▸ **EXTRACTED ENTRIES**:
****************************************

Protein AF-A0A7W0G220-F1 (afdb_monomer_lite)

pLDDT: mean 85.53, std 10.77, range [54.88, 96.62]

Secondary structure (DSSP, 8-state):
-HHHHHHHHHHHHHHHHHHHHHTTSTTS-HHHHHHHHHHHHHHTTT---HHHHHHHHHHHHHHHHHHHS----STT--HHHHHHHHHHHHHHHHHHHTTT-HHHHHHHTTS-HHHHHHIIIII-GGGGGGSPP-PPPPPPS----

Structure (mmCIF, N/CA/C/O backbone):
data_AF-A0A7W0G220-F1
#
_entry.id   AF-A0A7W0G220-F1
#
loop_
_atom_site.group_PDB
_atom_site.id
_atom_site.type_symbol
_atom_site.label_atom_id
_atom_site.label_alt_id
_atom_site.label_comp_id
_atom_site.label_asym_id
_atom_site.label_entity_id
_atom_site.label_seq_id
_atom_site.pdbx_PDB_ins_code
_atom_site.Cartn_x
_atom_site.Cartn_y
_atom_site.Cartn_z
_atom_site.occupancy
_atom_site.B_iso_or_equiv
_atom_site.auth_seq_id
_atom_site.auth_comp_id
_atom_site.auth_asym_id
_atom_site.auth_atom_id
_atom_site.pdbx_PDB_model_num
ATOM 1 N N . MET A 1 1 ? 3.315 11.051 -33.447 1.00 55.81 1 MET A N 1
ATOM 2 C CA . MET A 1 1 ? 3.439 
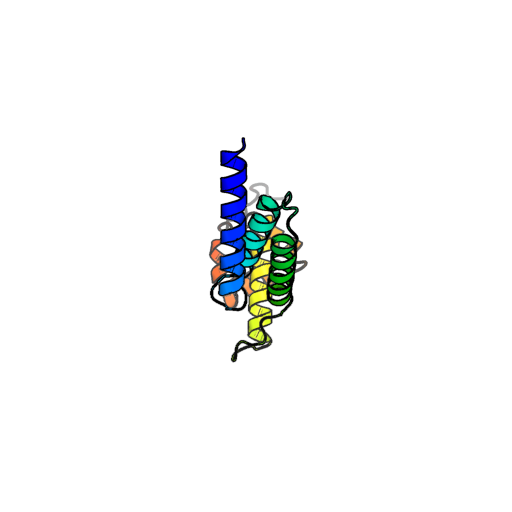9.585 -33.638 1.00 55.81 1 MET A CA 1
ATOM 3 C C . MET A 1 1 ? 4.857 9.060 -33.398 1.00 55.81 1 MET A C 1
ATOM 5 O O . MET A 1 1 ? 5.050 8.463 -32.352 1.00 55.81 1 MET A O 1
ATOM 9 N N . ALA A 1 2 ? 5.862 9.287 -34.260 1.00 62.72 2 ALA A N 1
ATOM 10 C CA . ALA A 1 2 ? 7.228 8.783 -33.995 1.00 62.72 2 ALA A CA 1
ATOM 11 C C . ALA A 1 2 ? 7.919 9.478 -32.798 1.00 62.72 2 ALA A C 1
ATOM 13 O O . ALA A 1 2 ? 8.547 8.826 -31.971 1.00 62.72 2 ALA A O 1
ATOM 14 N N . GLU A 1 3 ? 7.743 10.795 -32.670 1.00 63.72 3 GLU A N 1
ATOM 15 C CA . GLU A 1 3 ? 8.350 11.606 -31.604 1.00 63.72 3 GLU A CA 1
ATOM 16 C C . GLU A 1 3 ? 7.741 11.321 -30.217 1.00 63.72 3 GLU A C 1
ATOM 18 O O . GLU A 1 3 ? 8.464 11.152 -29.238 1.00 63.72 3 GLU A O 1
ATOM 23 N N . GLU A 1 4 ? 6.417 11.146 -30.143 1.00 67.81 4 GLU A N 1
ATOM 24 C CA . GLU A 1 4 ? 5.714 10.730 -28.917 1.00 67.81 4 GLU A CA 1
ATOM 25 C C . GLU A 1 4 ? 6.108 9.315 -28.481 1.00 67.81 4 GLU A C 1
ATOM 27 O O . GLU A 1 4 ? 6.302 9.071 -27.293 1.00 67.81 4 GLU A O 1
ATOM 32 N N . SER A 1 5 ? 6.281 8.393 -29.435 1.00 66.31 5 SER A N 1
ATOM 33 C CA . SER A 1 5 ? 6.752 7.037 -29.142 1.00 66.31 5 SER A CA 1
ATOM 34 C C . SER A 1 5 ? 8.180 7.044 -28.591 1.00 66.31 5 SER A C 1
ATOM 36 O O . SER A 1 5 ? 8.471 6.305 -27.656 1.00 66.31 5 SER A O 1
ATOM 38 N N . GLY A 1 6 ? 9.062 7.898 -29.122 1.00 77.69 6 GLY A N 1
ATOM 39 C CA . GLY A 1 6 ? 10.421 8.063 -28.601 1.00 77.69 6 GLY A CA 1
ATOM 40 C C . GLY A 1 6 ? 10.449 8.679 -27.200 1.00 77.69 6 GLY A C 1
ATOM 41 O O . GLY A 1 6 ? 11.186 8.212 -26.332 1.00 77.69 6 GLY A O 1
ATOM 42 N N . ALA A 1 7 ? 9.610 9.687 -26.945 1.00 82.81 7 ALA A N 1
ATOM 43 C CA . ALA A 1 7 ? 9.497 10.319 -25.632 1.00 82.81 7 ALA A CA 1
ATOM 44 C C . ALA A 1 7 ? 8.989 9.346 -24.553 1.00 82.81 7 ALA A C 1
ATOM 46 O O . ALA A 1 7 ? 9.528 9.325 -23.445 1.00 82.81 7 ALA A O 1
ATOM 47 N N . LEU A 1 8 ? 7.997 8.510 -24.885 1.00 85.62 8 LEU A N 1
ATOM 48 C CA . LEU A 1 8 ? 7.474 7.477 -23.984 1.00 85.62 8 LEU A CA 1
ATOM 49 C C . LEU A 1 8 ? 8.534 6.424 -23.649 1.00 85.62 8 LEU A C 1
ATOM 51 O O . LEU A 1 8 ? 8.740 6.127 -22.471 1.00 85.62 8 LEU A O 1
ATOM 55 N N . SER A 1 9 ? 9.261 5.924 -24.650 1.00 85.44 9 SER A N 1
ATOM 56 C CA . SER A 1 9 ? 10.348 4.965 -24.426 1.00 85.44 9 SER A CA 1
ATOM 57 C C . SER A 1 9 ? 11.452 5.551 -23.546 1.00 85.44 9 SER A C 1
ATOM 59 O O . SER A 1 9 ? 11.882 4.917 -22.584 1.00 85.44 9 SER A O 1
ATOM 61 N N . ASN A 1 10 ? 11.865 6.795 -23.801 1.00 89.25 10 ASN A N 1
ATOM 62 C CA . ASN A 1 10 ? 12.884 7.466 -22.993 1.00 89.25 10 ASN A CA 1
ATOM 63 C C . ASN A 1 10 ? 12.434 7.663 -21.536 1.00 89.25 10 ASN A C 1
ATOM 65 O O . ASN A 1 10 ? 13.223 7.454 -20.614 1.00 89.25 10 ASN A O 1
ATOM 69 N N . ALA A 1 11 ? 11.163 8.013 -21.313 1.00 91.06 11 ALA A N 1
ATOM 70 C CA . ALA A 1 11 ? 10.596 8.123 -19.971 1.00 91.06 11 ALA A CA 1
ATOM 71 C C . ALA A 1 11 ? 10.579 6.768 -19.240 1.00 91.06 11 ALA A C 1
ATOM 73 O O . ALA A 1 11 ? 10.938 6.699 -18.062 1.00 91.06 11 ALA A O 1
ATOM 74 N N . GLY A 1 12 ? 10.236 5.685 -19.942 1.00 90.75 12 GLY A N 1
ATOM 75 C CA . GLY A 1 12 ? 10.289 4.326 -19.403 1.00 90.75 12 GLY A CA 1
ATOM 76 C C . GLY A 1 12 ? 11.708 3.896 -19.019 1.00 90.75 12 GLY A C 1
ATOM 77 O O . GLY A 1 12 ? 11.925 3.371 -17.926 1.00 90.75 12 GLY A O 1
ATOM 78 N N . LEU A 1 13 ? 12.699 4.183 -19.868 1.00 92.62 13 LEU A N 1
ATOM 79 C CA . LEU A 1 13 ? 14.111 3.893 -19.589 1.00 92.62 13 LEU A CA 1
ATOM 80 C C . LEU A 1 13 ? 14.647 4.695 -18.394 1.00 92.62 13 LEU A C 1
ATOM 82 O O . LEU A 1 13 ? 15.397 4.154 -17.579 1.00 92.62 13 LEU A O 1
ATOM 86 N N . ALA A 1 14 ? 14.237 5.958 -18.253 1.00 93.88 14 ALA A N 1
ATOM 87 C CA . ALA A 1 14 ? 14.571 6.773 -17.087 1.00 93.88 14 ALA A CA 1
ATOM 88 C C . ALA A 1 14 ? 13.948 6.203 -15.800 1.00 93.88 14 ALA A C 1
ATOM 90 O O . ALA A 1 14 ? 14.614 6.129 -14.766 1.00 93.88 14 ALA A O 1
ATOM 91 N N . ALA A 1 15 ? 12.697 5.736 -15.863 1.00 92.31 15 ALA A N 1
ATOM 92 C CA . ALA A 1 15 ? 12.046 5.074 -14.737 1.00 92.31 15 ALA A CA 1
ATOM 93 C C . ALA A 1 15 ? 12.769 3.775 -14.334 1.00 92.31 15 ALA A C 1
ATOM 95 O O . ALA A 1 15 ? 12.952 3.532 -13.140 1.00 92.31 15 ALA A O 1
ATOM 96 N N . LEU A 1 16 ? 13.246 2.977 -15.298 1.00 93.56 16 LEU A N 1
ATOM 97 C CA . LEU A 1 16 ? 14.084 1.807 -15.008 1.00 93.56 16 LEU A CA 1
ATOM 98 C C . LEU A 1 16 ? 15.400 2.192 -14.334 1.00 93.56 16 LEU A C 1
ATOM 100 O O . LEU A 1 16 ? 15.743 1.582 -13.325 1.00 93.56 16 LEU A O 1
ATOM 104 N N . ALA A 1 17 ? 16.094 3.219 -14.827 1.00 93.88 17 ALA A N 1
ATOM 105 C CA . ALA A 1 17 ? 17.353 3.677 -14.237 1.00 93.88 17 ALA A CA 1
ATOM 106 C C . ALA A 1 17 ? 17.184 4.092 -12.763 1.00 93.88 17 ALA A C 1
ATOM 108 O O . ALA A 1 17 ? 17.980 3.707 -11.907 1.00 93.88 17 ALA A O 1
ATOM 109 N N . LEU A 1 18 ? 16.092 4.794 -12.438 1.00 92.06 18 LEU A N 1
ATOM 110 C CA . LEU A 1 18 ? 15.758 5.151 -11.055 1.00 92.06 18 LEU A CA 1
ATOM 111 C C . LEU A 1 18 ? 15.533 3.914 -10.169 1.00 92.06 18 LEU A C 1
ATOM 113 O O . LEU A 1 18 ? 15.964 3.887 -9.014 1.00 92.06 18 LEU A O 1
ATOM 117 N N . ILE A 1 19 ? 14.874 2.876 -10.694 1.00 92.44 19 ILE A N 1
ATOM 118 C CA . ILE A 1 19 ? 14.677 1.608 -9.974 1.00 92.44 19 ILE A CA 1
ATOM 119 C C . ILE A 1 19 ? 16.003 0.862 -9.808 1.00 92.44 19 ILE A C 1
ATOM 121 O O . ILE A 1 19 ? 16.242 0.281 -8.754 1.00 92.44 19 ILE A O 1
ATOM 125 N N . GLU A 1 20 ? 16.877 0.867 -10.805 1.00 91.81 20 GLU A N 1
ATOM 126 C CA . GLU A 1 20 ? 18.184 0.208 -10.734 1.00 91.81 20 GLU A CA 1
ATOM 127 C C . GLU A 1 20 ? 19.067 0.856 -9.657 1.00 91.81 20 GLU A C 1
ATOM 129 O O . GLU A 1 20 ? 19.643 0.157 -8.818 1.00 91.81 20 GLU A O 1
ATOM 134 N N . GLU A 1 21 ? 19.105 2.189 -9.612 1.00 88.62 21 GLU A N 1
ATOM 135 C CA . GLU A 1 21 ? 19.926 2.938 -8.659 1.00 88.62 21 GLU A CA 1
ATOM 136 C C . GLU A 1 21 ? 19.370 2.887 -7.226 1.00 88.62 21 GLU A C 1
ATOM 138 O O . GLU A 1 21 ? 20.112 2.720 -6.248 1.00 88.62 21 GLU A O 1
ATOM 143 N N . HIS A 1 22 ? 18.051 3.025 -7.080 1.00 85.19 22 HIS A N 1
ATOM 144 C CA . HIS A 1 22 ? 17.418 3.231 -5.777 1.00 85.19 22 HIS A CA 1
ATOM 145 C C . HIS A 1 22 ? 16.503 2.097 -5.328 1.00 85.19 22 HIS A C 1
ATOM 147 O O . HIS A 1 22 ? 16.160 2.043 -4.151 1.00 85.19 22 HIS A O 1
ATOM 153 N N . GLY A 1 23 ? 16.129 1.165 -6.199 1.00 77.44 23 GLY A N 1
ATOM 154 C CA . GLY A 1 23 ? 15.182 0.089 -5.889 1.00 77.44 23 GLY A CA 1
ATOM 155 C C . GLY A 1 23 ? 15.725 -0.962 -4.923 1.00 77.44 23 GLY A C 1
ATOM 156 O O . GLY A 1 23 ? 14.944 -1.626 -4.243 1.00 77.44 23 GLY A O 1
ATOM 157 N N . THR A 1 24 ? 17.052 -1.085 -4.801 1.00 76.00 24 THR A N 1
ATOM 158 C CA . THR A 1 24 ? 17.693 -1.871 -3.729 1.00 76.00 24 THR A CA 1
ATOM 159 C C . THR A 1 24 ? 17.807 -1.094 -2.417 1.00 76.00 24 THR A C 1
ATOM 161 O O . THR A 1 24 ? 17.879 -1.694 -1.344 1.00 76.00 24 THR A O 1
ATOM 164 N N . ARG A 1 25 ? 17.814 0.243 -2.482 1.00 75.25 25 ARG A N 1
ATOM 165 C CA . ARG A 1 25 ? 17.932 1.127 -1.322 1.00 75.25 25 ARG A CA 1
ATOM 166 C C . ARG A 1 25 ? 16.549 1.414 -0.742 1.00 75.25 25 ARG A C 1
ATOM 168 O O . ARG A 1 25 ? 15.523 1.367 -1.414 1.00 75.25 25 ARG A O 1
ATOM 175 N N . ARG A 1 26 ? 16.498 1.758 0.544 1.00 69.06 26 ARG A N 1
ATOM 176 C CA . ARG A 1 26 ? 15.233 2.100 1.219 1.00 69.06 26 ARG A CA 1
ATOM 177 C C . ARG A 1 26 ? 14.753 3.539 0.961 1.00 69.06 26 ARG A C 1
ATOM 179 O O . ARG A 1 26 ? 13.839 3.985 1.639 1.00 69.06 26 ARG A O 1
ATOM 186 N N . ALA A 1 27 ? 15.343 4.246 -0.005 1.00 76.19 27 ALA A N 1
ATOM 187 C CA . ALA A 1 27 ? 15.052 5.656 -0.277 1.00 76.19 27 ALA A CA 1
ATOM 188 C C . ALA A 1 27 ? 13.641 5.891 -0.849 1.00 76.19 27 ALA A C 1
ATOM 190 O O . ALA A 1 27 ? 13.028 6.908 -0.546 1.00 76.19 27 ALA A O 1
ATOM 191 N N . LEU A 1 28 ? 13.108 4.945 -1.630 1.00 79.19 28 LEU A N 1
ATOM 192 C CA . LEU A 1 28 ? 11.756 5.028 -2.198 1.00 79.19 28 LEU A CA 1
ATOM 193 C C . LEU A 1 28 ? 10.758 4.281 -1.303 1.00 79.19 28 LEU A C 1
ATOM 195 O O . LEU A 1 28 ? 11.074 3.179 -0.870 1.00 79.19 28 LEU A O 1
ATOM 199 N N . PRO A 1 29 ? 9.543 4.763 -1.024 1.00 83.81 29 PRO A N 1
ATOM 200 C CA . PRO A 1 29 ? 8.478 3.954 -0.424 1.00 83.81 29 PRO A CA 1
ATOM 201 C C . PRO A 1 29 ? 8.131 2.713 -1.271 1.00 83.81 29 PRO A C 1
ATOM 203 O O . PRO A 1 29 ? 8.322 2.703 -2.484 1.00 83.81 29 PRO A O 1
ATOM 206 N N . GLN A 1 30 ? 7.614 1.641 -0.655 1.00 83.75 30 GLN A N 1
ATOM 207 C CA . GLN A 1 30 ? 7.237 0.416 -1.389 1.00 83.75 30 GLN A CA 1
ATOM 208 C C . GLN A 1 30 ? 6.159 0.676 -2.456 1.00 83.75 30 GLN A C 1
ATOM 210 O O . GLN A 1 30 ? 6.257 0.140 -3.556 1.00 83.75 30 GLN A O 1
ATOM 215 N N . GLY A 1 31 ? 5.159 1.508 -2.136 1.00 84.50 31 GLY A N 1
ATOM 216 C CA . GLY A 1 31 ? 4.102 1.886 -3.079 1.00 84.50 31 GLY A CA 1
ATOM 217 C C . GLY A 1 31 ? 4.646 2.660 -4.278 1.00 84.50 31 GLY A C 1
ATOM 218 O O . GLY A 1 31 ? 4.360 2.304 -5.413 1.00 84.50 31 GLY A O 1
ATOM 219 N N . GLU A 1 32 ? 5.519 3.641 -4.035 1.00 88.56 32 GLU A N 1
ATOM 220 C CA . GLU A 1 32 ? 6.160 4.411 -5.109 1.00 88.56 32 GLU A CA 1
ATOM 221 C C . GLU A 1 32 ? 7.057 3.541 -5.991 1.00 88.56 32 GLU A C 1
ATOM 223 O O . GLU A 1 32 ? 7.045 3.687 -7.208 1.00 88.56 32 GLU A O 1
ATOM 228 N N . LEU A 1 33 ? 7.796 2.596 -5.400 1.00 90.75 33 LEU A N 1
ATOM 229 C CA . LEU A 1 33 ? 8.616 1.657 -6.163 1.00 90.75 33 LEU A CA 1
ATOM 230 C C . LEU A 1 33 ? 7.762 0.771 -7.086 1.00 90.75 33 LEU A C 1
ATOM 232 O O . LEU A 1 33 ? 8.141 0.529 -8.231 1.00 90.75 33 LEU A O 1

****************************************

▸ **TASK OBJECTIVE**: Please give back exactly the lines of this listing beginning at the line with "ATOM 135 C CA" and ending with the line with "ATOM 192 C CA", both included, and nothing else.

▸ **COMPLETED TASK**:
ATOM 135 C CA . GLU A 1 21 ? 19.926 2.938 -8.659 1.00 88.62 21 GLU A CA 1
ATOM 136 C C . GLU A 1 21 ? 19.370 2.887 -7.226 1.00 88.62 21 GLU A C 1
ATOM 138 O O . GLU A 1 21 ? 20.112 2.720 -6.248 1.00 88.62 21 GLU A O 1
ATOM 143 N N . HIS A 1 22 ? 18.051 3.025 -7.080 1.00 85.19 22 HIS A N 1
ATOM 144 C CA . HIS A 1 22 ? 17.418 3.231 -5.777 1.00 85.19 22 HIS A CA 1
ATOM 145 C C . HIS A 1 22 ? 16.503 2.097 -5.328 1.00 85.19 22 HIS A C 1
ATOM 147 O O . HIS A 1 22 ? 16.160 2.043 -4.151 1.00 85.19 22 HIS A O 1
ATOM 153 N N . GLY A 1 23 ? 16.129 1.165 -6.199 1.00 77.44 23 GLY A N 1
ATOM 154 C CA . GLY A 1 23 ? 15.182 0.089 -5.889 1.00 77.44 23 GLY A CA 1
ATOM 155 C C . GLY A 1 23 ? 15.725 -0.962 -4.923 1.00 77.44 23 GLY A C 1
ATOM 156 O O . GLY A 1 23 ? 14.944 -1.626 -4.243 1.00 77.44 23 GLY A O 1
ATOM 157 N N . THR A 1 24 ? 17.052 -1.085 -4.801 1.00 76.00 24 THR A N 1
ATOM 158 C CA . THR A 1 24 ? 17.693 -1.871 -3.729 1.00 76.00 24 THR A CA 1
ATOM 159 C C . THR A 1 24 ? 17.807 -1.094 -2.417 1.00 76.00 24 THR A C 1
ATOM 161 O O . THR A 1 24 ? 17.879 -1.694 -1.344 1.00 76.00 24 THR A O 1
ATOM 164 N N . ARG A 1 25 ? 17.814 0.243 -2.482 1.00 75.25 25 ARG A N 1
ATOM 165 C CA . ARG A 1 25 ? 17.932 1.127 -1.322 1.00 75.25 25 ARG A CA 1
ATOM 166 C C . ARG A 1 25 ? 16.549 1.414 -0.742 1.00 75.25 25 ARG A C 1
ATOM 168 O O . ARG A 1 25 ? 15.523 1.367 -1.414 1.00 75.25 25 ARG A O 1
ATOM 175 N N . ARG A 1 26 ? 16.498 1.758 0.544 1.00 69.06 26 ARG A N 1
ATOM 176 C CA . ARG A 1 26 ? 15.233 2.100 1.219 1.00 69.06 26 ARG A CA 1
ATOM 177 C C . ARG A 1 26 ? 14.753 3.539 0.961 1.00 69.06 26 ARG A C 1
ATOM 179 O O . ARG A 1 26 ? 13.839 3.985 1.639 1.00 69.06 26 ARG A O 1
ATOM 186 N N . ALA A 1 27 ? 15.343 4.246 -0.005 1.00 76.19 27 ALA A N 1
ATOM 187 C CA . ALA A 1 27 ? 15.052 5.656 -0.277 1.00 76.19 27 ALA A CA 1
ATOM 188 C C . ALA A 1 27 ? 13.641 5.891 -0.849 1.00 76.19 27 ALA A C 1
ATOM 190 O O . ALA A 1 27 ? 13.028 6.908 -0.546 1.00 76.19 27 ALA A O 1
ATOM 191 N N . LEU A 1 28 ? 13.108 4.945 -1.630 1.00 79.19 28 LEU A N 1
ATOM 192 C CA . LEU A 1 28 ? 11.756 5.028 -2.198 1.00 79.19 28 LEU A CA 1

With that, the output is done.